Volvió a su oficina y se puso a trabajar. Al rato se echó atrás en la silla, bostezó y se estiró. Era por la tarde. El sol estaba caliente.

Miró por la ventana y exclamó:

– ¡Dios santo!-se puso de pie.

– ¿Qué está haciendo ese niño ahí?

Era Joey Page. Estaba dando vueltas por la calle, al parecer sin importarle las furiosas motos a su alrededor. Un coche casi lo atropello. Un motorista le gritó, pero el niño solo parecía sorprendido, como si lo que hubiera a su alrededor no fuera real.

– ¡Oh, Dios!-susurró ella-. No sabe… No puede…

Salió corriendo de su oficina, atravesó la zona de recepción y salió a la calle, rogando llegar a tiempo.
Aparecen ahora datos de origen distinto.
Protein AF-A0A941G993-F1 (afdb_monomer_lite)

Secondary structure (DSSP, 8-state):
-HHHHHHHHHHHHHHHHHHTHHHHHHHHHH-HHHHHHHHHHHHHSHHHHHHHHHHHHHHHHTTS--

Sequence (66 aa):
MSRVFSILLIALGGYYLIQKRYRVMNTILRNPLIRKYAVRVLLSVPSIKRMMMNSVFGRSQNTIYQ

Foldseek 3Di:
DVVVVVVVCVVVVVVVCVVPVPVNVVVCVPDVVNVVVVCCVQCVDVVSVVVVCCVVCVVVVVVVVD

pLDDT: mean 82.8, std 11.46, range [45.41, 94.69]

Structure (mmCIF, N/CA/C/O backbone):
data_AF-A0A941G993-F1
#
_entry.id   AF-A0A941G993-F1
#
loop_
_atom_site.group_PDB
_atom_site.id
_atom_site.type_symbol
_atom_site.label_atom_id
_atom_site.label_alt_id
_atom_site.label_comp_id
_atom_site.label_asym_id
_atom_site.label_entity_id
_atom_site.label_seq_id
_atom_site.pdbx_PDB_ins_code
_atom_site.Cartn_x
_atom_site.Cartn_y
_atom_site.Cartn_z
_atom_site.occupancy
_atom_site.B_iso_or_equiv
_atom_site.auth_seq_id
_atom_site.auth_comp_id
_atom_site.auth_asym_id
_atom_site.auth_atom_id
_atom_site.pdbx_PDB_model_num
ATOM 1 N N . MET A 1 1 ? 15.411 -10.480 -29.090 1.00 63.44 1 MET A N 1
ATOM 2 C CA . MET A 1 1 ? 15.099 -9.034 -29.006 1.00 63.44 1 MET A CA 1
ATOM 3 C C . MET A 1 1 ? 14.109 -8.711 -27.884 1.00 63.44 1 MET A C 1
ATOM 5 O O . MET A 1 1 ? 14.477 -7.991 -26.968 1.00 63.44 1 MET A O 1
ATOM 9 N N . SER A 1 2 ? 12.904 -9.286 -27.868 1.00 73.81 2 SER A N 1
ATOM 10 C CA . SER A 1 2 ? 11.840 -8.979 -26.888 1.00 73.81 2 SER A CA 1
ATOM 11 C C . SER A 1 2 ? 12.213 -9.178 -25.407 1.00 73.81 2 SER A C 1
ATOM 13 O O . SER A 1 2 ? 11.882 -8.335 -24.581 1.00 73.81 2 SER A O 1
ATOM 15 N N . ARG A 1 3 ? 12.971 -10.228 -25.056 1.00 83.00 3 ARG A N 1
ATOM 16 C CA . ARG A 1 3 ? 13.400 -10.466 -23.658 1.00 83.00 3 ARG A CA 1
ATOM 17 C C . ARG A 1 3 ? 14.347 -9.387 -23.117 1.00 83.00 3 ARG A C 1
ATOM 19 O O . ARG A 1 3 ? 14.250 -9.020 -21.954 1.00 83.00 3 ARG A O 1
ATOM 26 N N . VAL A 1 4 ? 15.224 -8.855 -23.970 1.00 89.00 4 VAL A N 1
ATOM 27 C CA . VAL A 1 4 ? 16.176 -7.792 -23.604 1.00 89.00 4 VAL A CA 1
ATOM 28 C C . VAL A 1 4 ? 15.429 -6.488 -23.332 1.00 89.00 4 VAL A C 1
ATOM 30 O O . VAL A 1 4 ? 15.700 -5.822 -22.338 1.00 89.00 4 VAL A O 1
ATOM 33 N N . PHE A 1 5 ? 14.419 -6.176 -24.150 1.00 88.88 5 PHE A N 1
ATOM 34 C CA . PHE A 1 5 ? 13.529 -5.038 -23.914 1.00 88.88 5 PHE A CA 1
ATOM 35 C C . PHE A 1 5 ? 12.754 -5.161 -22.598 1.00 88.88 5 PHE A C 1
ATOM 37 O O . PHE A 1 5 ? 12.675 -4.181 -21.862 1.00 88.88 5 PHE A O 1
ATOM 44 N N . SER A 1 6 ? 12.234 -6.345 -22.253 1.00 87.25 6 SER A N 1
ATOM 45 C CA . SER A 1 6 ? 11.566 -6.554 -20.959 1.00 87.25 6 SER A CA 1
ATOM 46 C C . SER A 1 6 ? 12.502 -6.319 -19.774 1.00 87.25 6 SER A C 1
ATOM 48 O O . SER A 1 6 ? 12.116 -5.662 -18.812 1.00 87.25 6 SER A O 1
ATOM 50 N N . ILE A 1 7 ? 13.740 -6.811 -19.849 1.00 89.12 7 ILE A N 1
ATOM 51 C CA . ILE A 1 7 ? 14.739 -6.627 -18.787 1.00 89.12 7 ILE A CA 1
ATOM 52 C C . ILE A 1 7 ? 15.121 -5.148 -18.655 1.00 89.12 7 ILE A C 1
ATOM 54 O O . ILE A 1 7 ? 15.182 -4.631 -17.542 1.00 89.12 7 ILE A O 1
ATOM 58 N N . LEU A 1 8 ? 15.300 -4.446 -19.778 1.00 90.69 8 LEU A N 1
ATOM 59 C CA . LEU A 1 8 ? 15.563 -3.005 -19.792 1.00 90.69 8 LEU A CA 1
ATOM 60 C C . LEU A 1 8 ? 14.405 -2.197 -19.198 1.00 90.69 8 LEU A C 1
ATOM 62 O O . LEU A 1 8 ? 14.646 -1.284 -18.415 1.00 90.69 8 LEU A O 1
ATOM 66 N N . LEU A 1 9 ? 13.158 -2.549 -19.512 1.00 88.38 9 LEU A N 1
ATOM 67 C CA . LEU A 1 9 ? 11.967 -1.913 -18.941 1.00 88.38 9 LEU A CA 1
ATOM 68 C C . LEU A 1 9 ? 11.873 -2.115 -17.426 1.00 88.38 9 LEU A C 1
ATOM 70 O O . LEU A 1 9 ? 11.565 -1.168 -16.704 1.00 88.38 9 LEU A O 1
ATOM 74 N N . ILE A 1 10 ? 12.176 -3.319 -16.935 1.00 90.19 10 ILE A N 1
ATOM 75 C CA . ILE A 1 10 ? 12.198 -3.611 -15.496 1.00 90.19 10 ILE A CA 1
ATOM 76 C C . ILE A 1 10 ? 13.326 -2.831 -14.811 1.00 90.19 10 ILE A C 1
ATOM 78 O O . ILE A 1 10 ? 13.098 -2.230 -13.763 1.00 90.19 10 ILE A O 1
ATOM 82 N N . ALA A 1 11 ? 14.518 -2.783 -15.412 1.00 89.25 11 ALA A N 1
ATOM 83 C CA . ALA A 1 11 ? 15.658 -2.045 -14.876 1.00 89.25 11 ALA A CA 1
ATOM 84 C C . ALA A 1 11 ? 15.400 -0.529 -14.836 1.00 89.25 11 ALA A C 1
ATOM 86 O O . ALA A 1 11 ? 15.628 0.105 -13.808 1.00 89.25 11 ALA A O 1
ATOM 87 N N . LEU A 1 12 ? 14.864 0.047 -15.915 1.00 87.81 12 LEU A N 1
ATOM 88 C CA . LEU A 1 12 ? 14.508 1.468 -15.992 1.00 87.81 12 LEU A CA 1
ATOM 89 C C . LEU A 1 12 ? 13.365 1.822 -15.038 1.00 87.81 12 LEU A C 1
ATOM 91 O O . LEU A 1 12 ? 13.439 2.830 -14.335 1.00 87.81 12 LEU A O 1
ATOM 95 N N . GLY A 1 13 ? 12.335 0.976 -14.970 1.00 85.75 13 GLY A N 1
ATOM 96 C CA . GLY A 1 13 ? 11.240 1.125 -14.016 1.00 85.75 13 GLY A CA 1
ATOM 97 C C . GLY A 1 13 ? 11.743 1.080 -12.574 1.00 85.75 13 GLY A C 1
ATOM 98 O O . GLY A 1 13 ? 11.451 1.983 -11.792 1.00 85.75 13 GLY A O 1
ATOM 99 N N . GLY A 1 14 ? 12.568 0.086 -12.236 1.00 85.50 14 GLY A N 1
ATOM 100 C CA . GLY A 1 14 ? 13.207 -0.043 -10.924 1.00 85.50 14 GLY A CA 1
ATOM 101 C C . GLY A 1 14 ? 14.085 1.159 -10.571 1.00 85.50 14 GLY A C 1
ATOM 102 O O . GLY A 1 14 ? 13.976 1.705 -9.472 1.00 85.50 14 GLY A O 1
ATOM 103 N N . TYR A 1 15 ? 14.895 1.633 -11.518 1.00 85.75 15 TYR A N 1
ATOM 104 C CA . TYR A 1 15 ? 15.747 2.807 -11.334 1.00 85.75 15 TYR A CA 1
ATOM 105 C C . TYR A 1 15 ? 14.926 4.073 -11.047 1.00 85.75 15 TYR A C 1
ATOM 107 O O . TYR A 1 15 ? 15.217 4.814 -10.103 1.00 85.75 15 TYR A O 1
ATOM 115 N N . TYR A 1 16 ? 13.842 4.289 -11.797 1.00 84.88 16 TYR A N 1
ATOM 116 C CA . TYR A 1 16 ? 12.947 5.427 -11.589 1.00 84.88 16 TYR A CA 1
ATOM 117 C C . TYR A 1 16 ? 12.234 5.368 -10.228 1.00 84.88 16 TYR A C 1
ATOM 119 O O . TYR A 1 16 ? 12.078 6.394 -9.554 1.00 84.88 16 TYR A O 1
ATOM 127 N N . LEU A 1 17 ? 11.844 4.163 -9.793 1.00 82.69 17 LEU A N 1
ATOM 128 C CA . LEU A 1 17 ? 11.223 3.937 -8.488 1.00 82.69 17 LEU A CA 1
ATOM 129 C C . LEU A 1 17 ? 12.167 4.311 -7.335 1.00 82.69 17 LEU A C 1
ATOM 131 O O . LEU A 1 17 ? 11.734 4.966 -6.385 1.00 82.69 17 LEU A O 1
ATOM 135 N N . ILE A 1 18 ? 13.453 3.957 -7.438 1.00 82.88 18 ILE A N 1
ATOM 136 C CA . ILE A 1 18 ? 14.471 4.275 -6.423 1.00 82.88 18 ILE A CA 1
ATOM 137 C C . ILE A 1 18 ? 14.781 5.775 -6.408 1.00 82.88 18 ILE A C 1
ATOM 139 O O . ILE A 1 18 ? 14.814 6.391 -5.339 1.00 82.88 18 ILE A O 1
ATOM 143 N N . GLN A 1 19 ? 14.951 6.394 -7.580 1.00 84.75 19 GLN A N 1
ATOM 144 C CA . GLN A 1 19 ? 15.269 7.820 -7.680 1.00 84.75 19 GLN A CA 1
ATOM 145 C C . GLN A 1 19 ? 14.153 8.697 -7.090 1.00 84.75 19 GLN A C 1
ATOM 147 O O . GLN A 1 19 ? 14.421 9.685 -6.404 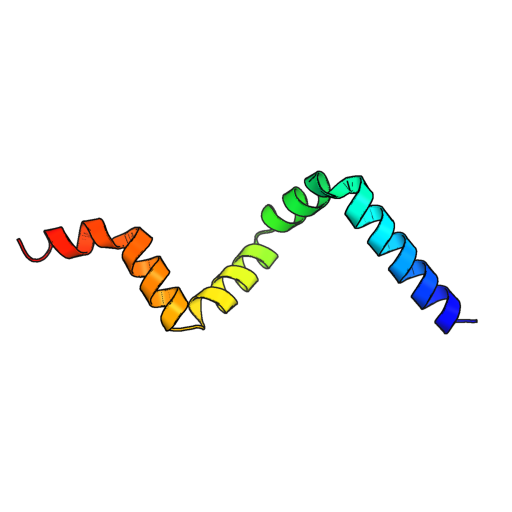1.00 84.75 19 GLN A O 1
ATOM 152 N N . LYS A 1 20 ? 12.885 8.322 -7.310 1.00 84.75 20 LYS A N 1
ATOM 153 C CA . LYS A 1 20 ? 11.711 9.057 -6.809 1.00 84.75 20 LYS A CA 1
ATOM 154 C C . LYS A 1 20 ? 11.042 8.384 -5.616 1.00 84.75 20 LYS A C 1
ATOM 156 O O . LYS A 1 20 ? 9.841 8.586 -5.415 1.00 84.75 20 LYS A O 1
ATOM 161 N N . ARG A 1 21 ? 11.819 7.663 -4.797 1.00 78.75 21 ARG A N 1
ATOM 162 C CA . ARG A 1 21 ? 11.362 6.867 -3.641 1.0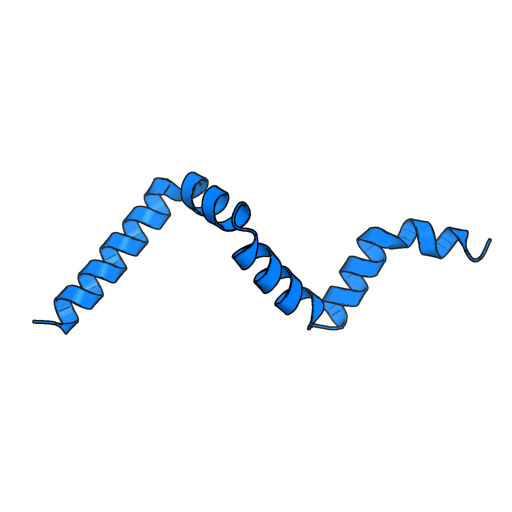0 78.75 21 ARG A CA 1
ATOM 163 C C . ARG A 1 21 ? 10.199 7.490 -2.864 1.00 78.75 21 ARG A C 1
ATOM 165 O O . ARG A 1 21 ? 9.177 6.846 -2.655 1.00 78.75 21 ARG A O 1
ATOM 172 N N . TYR A 1 22 ? 10.306 8.774 -2.515 1.00 85.25 22 TYR A N 1
ATOM 173 C CA . TYR A 1 22 ? 9.297 9.474 -1.716 1.00 85.25 22 TYR A CA 1
ATOM 174 C C . TYR A 1 22 ? 8.027 9.821 -2.496 1.00 85.25 22 TYR A C 1
ATOM 176 O O . TYR A 1 22 ? 6.931 9.678 -1.962 1.00 85.25 22 TYR A O 1
ATOM 184 N N . ARG A 1 23 ? 8.135 10.236 -3.767 1.00 83.94 23 ARG A N 1
ATOM 185 C CA . ARG A 1 23 ? 6.946 10.496 -4.600 1.00 83.94 23 ARG A CA 1
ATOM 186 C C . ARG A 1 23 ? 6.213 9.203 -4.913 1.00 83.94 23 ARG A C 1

Llegó hasta el niño y lo sujetó por el brazo. El niño se quiso soltar, pero ella lo agarró más firmemente y lo llevó nuevamente a la acera.

– ¿En qué estabas pensando? -le preguntó ella sin aliento-. ¡Podrían haberte atropellado!

– Yaa… yaaa… yaaa… -el niño la miró severamente y se soltó.

Detrás de su furia, el niño parecía aturdido, como si las palabras de Gina no significaran nada para él. Y entonces ella estuvo segura de algo que había sospechado. Se agachó para que el niño pudiera ver sus labios.

– Eres sordo, ¿verdad? -le dijo lentamente.

– ¡Ahha!-gritó él.

Tenía un gesto triste. Y ella sabía quién lo privaba de su madre.

– No bajes a la carretera -le dijo hablando lenta y claramente-. Es peligroso -ella intentó ponerle la mano en el hombro.

– ¡Aaaa!-gritó el niño.

– ¡Joey!-dijo una voz detrás del niño-. ¡Basta!

Cuando Gina alzó la vista, vio a Carson con el ceño fruncido.

– Es inútil que le grite. No le oye -dijo Gina.

– Sí. Lo sé.

Carson le hizo darse la vuelta y mirarlo. El niño volvió a gritar. Hacía un ruido impresionante, como si fuera un animal enloquecido, pero Gina se dio cuenta de que temblaba.

Ella conocía aquella frustración que solo encontraba alivio en la rabia. La expresión abrumada de Carson le trajo un montón de recuerdos, e instintivamente Gina rodeó al niño con su brazo.

– Yo soy su padre. Lo llevaré.

Gina sintió una rabia que no pudo contener.

– Si es su padre, ¿cómo lo ha dejado que saliera solo a la calle? ¿No sabe que los niños sordos son muy vulnerables en la carretera?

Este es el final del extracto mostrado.